§ **EXERCISE DESCRIPTION**: Of the lines listed below, return exactly those that run from the line containing "ATOM 35 C CA" through the line containing "ATOM 41 N N", both included.

━━━━━━━━

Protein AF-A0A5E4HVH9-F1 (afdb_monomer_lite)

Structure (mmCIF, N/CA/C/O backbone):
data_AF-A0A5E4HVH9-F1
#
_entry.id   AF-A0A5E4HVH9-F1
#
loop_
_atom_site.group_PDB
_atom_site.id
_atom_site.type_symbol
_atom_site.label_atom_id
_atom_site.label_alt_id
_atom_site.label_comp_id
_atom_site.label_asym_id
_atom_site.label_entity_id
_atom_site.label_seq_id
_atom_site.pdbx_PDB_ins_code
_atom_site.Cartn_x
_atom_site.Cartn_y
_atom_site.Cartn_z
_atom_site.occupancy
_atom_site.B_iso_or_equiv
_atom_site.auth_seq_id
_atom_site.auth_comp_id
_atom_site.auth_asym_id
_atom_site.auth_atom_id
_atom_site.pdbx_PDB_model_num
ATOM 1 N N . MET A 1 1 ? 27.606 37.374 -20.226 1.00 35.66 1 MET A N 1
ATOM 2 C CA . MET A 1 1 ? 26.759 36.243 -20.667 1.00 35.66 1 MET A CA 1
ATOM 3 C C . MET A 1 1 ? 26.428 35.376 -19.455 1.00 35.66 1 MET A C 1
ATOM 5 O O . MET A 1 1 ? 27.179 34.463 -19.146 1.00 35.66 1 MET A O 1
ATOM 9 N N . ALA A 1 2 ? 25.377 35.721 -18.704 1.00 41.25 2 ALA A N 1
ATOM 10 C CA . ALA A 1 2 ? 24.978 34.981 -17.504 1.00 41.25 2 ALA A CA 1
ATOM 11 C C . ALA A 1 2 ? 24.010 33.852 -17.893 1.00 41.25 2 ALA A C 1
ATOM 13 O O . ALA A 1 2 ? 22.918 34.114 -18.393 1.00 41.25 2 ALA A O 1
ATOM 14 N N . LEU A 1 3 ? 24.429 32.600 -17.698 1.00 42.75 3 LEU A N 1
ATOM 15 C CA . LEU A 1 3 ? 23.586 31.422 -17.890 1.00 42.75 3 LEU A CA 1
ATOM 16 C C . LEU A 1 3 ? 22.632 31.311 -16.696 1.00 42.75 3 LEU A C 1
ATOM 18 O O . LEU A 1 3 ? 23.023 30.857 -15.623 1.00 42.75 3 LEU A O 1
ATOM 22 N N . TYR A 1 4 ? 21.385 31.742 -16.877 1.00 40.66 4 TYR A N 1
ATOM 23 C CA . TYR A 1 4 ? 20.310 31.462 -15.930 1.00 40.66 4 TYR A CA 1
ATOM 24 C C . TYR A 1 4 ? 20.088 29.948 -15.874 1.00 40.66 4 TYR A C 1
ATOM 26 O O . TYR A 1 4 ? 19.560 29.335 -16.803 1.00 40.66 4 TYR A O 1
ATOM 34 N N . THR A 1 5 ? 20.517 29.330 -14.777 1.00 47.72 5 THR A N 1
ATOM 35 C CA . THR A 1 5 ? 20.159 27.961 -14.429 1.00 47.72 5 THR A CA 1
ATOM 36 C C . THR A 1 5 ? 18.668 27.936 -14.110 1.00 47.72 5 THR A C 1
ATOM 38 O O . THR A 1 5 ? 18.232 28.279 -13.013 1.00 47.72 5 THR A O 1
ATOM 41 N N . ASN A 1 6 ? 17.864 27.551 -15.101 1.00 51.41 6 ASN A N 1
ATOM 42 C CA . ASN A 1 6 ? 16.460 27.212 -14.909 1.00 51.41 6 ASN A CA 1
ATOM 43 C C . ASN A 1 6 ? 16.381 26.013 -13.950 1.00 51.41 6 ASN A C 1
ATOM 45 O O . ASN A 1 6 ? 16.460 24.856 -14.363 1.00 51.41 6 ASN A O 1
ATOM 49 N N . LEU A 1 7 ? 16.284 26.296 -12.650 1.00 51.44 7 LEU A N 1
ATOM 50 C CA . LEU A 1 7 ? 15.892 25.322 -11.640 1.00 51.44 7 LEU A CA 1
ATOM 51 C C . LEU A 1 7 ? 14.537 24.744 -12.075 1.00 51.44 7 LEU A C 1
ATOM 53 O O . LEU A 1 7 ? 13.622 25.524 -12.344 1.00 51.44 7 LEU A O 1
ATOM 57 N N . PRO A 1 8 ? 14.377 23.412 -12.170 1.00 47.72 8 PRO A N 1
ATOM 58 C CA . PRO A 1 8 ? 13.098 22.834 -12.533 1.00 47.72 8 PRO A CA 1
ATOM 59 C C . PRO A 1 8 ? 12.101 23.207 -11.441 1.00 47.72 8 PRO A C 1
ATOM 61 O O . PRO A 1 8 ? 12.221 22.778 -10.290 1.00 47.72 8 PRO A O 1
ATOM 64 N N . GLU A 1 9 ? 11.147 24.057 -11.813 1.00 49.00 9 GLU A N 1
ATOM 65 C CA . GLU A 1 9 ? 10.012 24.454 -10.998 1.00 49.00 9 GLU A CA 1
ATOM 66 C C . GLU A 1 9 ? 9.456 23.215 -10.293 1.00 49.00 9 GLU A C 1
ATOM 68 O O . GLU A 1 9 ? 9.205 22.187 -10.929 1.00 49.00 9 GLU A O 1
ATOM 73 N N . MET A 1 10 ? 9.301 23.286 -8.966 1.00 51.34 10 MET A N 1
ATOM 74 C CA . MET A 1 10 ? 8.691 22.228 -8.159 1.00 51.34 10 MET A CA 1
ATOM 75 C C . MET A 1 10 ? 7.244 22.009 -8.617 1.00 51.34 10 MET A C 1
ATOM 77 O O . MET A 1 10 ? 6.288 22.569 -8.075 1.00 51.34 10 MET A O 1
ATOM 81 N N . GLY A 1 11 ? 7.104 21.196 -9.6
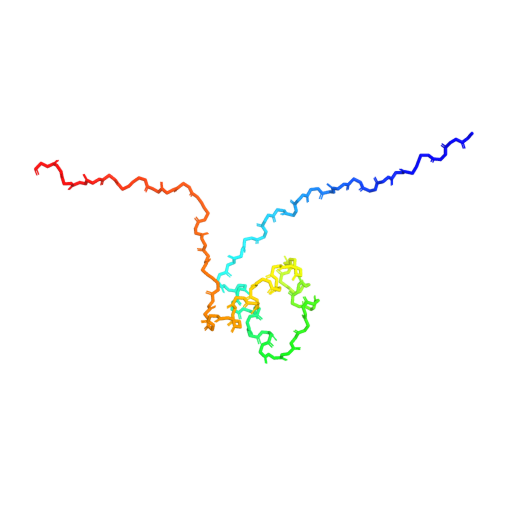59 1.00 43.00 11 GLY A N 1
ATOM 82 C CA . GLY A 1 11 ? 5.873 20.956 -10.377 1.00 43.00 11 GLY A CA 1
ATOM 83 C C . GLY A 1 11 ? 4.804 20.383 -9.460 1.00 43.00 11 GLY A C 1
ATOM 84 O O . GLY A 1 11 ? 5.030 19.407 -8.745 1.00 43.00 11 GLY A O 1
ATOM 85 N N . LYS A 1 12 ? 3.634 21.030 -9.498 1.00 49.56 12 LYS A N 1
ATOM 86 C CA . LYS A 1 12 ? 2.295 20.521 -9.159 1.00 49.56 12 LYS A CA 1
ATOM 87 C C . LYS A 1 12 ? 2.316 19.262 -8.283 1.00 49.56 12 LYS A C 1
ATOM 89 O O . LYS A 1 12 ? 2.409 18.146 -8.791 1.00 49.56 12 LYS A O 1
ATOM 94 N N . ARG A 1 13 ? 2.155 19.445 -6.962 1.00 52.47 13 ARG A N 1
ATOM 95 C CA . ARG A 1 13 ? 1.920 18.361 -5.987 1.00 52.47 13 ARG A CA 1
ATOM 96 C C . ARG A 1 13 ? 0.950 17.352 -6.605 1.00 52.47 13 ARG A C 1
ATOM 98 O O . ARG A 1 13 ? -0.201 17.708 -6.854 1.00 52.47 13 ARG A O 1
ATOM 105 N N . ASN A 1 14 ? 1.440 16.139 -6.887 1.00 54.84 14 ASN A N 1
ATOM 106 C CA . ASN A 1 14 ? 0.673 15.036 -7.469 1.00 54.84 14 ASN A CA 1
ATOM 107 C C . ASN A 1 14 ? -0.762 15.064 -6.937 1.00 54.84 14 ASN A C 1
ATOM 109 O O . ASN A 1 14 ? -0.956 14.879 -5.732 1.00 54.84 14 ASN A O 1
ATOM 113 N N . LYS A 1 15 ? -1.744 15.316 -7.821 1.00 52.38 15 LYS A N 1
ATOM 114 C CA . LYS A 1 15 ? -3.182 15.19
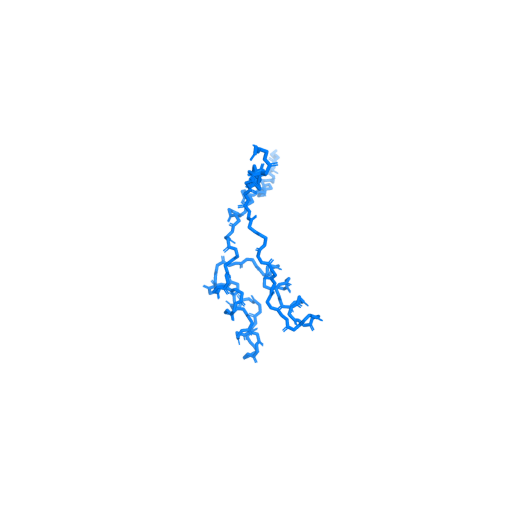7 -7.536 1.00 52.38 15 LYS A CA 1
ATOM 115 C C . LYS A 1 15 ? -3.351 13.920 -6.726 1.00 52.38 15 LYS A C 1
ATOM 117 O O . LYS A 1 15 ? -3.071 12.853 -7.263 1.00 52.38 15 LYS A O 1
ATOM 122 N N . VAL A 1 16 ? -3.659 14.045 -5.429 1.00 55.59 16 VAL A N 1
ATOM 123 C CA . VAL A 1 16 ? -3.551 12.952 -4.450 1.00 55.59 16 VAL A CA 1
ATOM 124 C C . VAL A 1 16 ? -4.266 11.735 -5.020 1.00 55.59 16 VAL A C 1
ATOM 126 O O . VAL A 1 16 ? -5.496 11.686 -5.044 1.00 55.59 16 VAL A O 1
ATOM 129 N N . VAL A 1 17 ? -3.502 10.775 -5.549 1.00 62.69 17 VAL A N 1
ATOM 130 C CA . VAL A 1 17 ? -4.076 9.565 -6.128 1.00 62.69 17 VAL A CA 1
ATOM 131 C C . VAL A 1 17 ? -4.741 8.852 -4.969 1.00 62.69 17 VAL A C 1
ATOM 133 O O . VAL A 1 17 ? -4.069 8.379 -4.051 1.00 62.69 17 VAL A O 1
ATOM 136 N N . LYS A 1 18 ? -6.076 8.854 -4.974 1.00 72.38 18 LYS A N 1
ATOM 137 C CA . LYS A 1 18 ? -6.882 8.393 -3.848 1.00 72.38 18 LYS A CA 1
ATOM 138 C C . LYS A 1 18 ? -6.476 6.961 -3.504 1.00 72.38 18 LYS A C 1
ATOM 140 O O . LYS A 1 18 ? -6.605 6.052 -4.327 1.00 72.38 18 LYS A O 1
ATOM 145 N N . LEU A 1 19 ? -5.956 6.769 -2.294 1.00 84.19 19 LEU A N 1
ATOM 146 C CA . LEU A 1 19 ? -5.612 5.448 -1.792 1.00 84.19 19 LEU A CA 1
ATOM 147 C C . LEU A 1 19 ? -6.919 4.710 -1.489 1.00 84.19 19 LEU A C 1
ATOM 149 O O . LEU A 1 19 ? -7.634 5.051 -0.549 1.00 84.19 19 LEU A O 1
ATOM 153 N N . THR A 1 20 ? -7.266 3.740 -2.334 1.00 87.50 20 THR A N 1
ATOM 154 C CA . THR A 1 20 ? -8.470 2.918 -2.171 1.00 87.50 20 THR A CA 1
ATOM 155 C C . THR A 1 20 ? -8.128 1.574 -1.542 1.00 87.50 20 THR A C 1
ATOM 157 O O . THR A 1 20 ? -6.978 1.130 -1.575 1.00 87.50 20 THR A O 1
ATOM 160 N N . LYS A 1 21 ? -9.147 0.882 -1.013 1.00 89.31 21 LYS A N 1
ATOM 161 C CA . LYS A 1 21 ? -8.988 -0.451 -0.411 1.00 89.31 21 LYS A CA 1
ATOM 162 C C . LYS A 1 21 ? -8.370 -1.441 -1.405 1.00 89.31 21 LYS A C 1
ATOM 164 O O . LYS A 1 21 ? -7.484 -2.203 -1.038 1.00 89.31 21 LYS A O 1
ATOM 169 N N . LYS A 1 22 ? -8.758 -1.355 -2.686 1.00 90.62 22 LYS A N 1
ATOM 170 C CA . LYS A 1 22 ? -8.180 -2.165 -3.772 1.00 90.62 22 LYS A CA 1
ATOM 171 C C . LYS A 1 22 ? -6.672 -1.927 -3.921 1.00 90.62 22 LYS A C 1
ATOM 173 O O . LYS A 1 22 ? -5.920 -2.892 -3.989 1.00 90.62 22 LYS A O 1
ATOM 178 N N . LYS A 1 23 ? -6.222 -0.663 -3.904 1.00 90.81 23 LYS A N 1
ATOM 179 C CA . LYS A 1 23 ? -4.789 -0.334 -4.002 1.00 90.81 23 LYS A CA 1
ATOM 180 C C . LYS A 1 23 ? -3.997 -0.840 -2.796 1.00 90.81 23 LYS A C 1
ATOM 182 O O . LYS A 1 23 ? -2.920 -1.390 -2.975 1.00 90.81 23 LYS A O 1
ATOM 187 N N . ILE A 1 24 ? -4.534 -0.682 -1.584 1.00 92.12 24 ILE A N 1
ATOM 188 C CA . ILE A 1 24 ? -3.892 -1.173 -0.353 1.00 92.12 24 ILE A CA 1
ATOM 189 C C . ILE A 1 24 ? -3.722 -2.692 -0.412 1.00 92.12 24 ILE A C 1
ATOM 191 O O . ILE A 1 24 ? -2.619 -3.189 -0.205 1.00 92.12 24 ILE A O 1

━━━━━━━━

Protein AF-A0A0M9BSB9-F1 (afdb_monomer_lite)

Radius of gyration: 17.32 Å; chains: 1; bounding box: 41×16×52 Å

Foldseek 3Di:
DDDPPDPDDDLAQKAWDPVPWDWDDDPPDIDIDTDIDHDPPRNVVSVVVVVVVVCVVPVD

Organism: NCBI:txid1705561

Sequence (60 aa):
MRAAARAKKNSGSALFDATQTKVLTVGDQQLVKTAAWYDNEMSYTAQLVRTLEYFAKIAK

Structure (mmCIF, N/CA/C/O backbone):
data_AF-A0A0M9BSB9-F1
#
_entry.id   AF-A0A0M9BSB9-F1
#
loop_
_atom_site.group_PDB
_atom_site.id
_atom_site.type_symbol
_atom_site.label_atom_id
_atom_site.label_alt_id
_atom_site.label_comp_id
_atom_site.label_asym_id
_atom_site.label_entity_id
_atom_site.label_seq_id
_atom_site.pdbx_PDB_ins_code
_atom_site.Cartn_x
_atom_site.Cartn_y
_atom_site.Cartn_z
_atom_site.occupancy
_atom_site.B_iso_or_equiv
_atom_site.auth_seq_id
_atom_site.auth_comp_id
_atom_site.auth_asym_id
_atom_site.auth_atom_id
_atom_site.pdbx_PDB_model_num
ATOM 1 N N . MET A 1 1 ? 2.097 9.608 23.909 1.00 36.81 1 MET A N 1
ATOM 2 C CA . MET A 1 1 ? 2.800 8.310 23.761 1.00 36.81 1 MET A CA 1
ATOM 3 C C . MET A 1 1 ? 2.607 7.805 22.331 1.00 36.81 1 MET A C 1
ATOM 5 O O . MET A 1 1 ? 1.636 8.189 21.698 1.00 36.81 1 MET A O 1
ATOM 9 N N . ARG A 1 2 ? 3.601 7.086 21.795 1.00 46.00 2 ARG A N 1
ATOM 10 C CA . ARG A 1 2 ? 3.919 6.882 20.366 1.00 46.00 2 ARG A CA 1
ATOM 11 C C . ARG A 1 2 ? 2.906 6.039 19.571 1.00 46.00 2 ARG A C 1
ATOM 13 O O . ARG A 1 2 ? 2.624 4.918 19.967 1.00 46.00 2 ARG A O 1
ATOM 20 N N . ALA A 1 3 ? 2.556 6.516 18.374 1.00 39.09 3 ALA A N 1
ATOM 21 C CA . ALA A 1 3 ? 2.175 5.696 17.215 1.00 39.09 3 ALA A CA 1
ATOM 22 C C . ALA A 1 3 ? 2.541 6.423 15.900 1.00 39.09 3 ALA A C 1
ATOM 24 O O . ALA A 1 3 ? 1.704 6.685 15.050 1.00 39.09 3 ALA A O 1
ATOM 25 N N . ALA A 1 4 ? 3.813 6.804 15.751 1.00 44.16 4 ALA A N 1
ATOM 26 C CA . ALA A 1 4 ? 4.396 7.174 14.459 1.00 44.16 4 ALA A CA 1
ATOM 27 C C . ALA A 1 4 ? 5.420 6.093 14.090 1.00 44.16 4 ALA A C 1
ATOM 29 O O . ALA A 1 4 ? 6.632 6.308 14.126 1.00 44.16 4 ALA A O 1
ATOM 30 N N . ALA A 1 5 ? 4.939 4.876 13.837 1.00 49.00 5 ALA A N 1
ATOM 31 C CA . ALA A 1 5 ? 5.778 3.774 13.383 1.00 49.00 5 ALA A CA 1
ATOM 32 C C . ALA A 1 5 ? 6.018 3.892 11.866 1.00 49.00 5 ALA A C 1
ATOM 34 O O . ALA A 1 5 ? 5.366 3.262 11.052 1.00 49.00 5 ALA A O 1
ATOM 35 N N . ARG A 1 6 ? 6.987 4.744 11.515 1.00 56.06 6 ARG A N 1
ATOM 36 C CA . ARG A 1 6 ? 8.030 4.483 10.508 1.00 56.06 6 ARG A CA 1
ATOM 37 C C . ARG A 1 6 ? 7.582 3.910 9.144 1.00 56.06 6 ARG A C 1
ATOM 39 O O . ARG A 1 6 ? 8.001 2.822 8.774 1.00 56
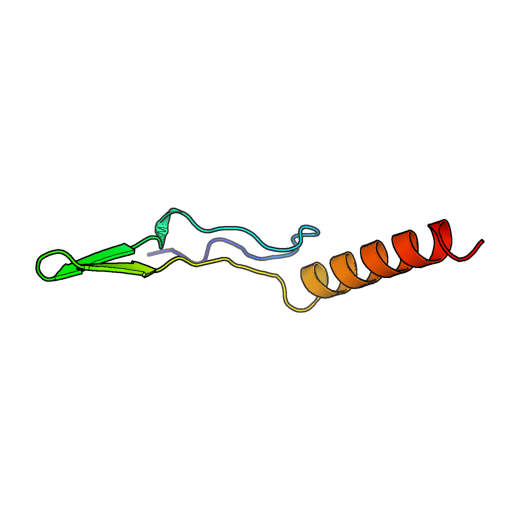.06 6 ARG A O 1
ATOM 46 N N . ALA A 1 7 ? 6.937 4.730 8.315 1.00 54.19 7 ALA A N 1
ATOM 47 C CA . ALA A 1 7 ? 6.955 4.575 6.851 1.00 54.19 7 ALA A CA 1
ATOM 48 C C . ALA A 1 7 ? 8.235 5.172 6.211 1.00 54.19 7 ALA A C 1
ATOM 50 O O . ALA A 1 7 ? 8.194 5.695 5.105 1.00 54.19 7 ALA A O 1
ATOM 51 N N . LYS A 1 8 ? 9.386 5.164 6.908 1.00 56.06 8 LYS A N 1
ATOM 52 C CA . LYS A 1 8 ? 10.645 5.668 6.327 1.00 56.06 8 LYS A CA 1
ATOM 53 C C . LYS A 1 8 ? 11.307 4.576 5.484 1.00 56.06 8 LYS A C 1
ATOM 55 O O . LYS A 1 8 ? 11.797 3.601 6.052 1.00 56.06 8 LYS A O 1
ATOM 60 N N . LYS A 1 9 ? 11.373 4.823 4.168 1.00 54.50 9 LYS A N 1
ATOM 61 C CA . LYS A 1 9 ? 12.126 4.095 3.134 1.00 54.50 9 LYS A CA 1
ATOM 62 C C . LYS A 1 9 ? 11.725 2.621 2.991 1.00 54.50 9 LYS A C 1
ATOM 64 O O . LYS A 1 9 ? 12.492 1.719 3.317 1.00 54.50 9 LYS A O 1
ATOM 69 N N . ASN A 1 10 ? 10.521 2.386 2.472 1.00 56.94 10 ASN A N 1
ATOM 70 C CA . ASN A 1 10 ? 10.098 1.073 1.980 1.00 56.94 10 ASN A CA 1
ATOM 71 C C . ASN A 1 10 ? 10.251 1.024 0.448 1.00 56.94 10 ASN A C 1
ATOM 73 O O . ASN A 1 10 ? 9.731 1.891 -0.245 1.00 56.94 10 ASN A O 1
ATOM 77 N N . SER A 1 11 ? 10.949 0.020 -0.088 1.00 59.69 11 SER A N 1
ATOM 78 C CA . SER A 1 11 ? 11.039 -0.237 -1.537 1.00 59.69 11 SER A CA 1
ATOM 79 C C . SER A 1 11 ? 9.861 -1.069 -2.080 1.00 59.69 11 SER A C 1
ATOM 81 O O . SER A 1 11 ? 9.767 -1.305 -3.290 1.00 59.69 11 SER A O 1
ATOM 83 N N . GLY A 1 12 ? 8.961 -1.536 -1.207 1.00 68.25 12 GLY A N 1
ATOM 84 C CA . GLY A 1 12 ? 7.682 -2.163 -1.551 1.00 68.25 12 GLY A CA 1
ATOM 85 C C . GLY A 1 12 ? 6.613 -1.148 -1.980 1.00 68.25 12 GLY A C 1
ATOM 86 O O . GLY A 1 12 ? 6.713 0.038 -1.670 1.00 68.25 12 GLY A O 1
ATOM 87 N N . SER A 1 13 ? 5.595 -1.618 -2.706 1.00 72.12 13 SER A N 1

━━━━━━━━

§ **TASK RESPONSE**:
ATOM 35 C CA . THR A 1 5 ? 20.159 27.961 -14.429 1.00 47.72 5 THR A CA 1
ATOM 36 C C . THR A 1 5 ? 18.668 27.936 -14.110 1.00 47.72 5 THR A C 1
ATOM 38 O O . THR A 1 5 ? 18.232 28.279 -13.013 1.00 47.72 5 THR A O 1
ATOM 41 N N . ASN A 1 6 ? 17.864 27.551 -15.101 1.00 51.41 6 ASN A N 1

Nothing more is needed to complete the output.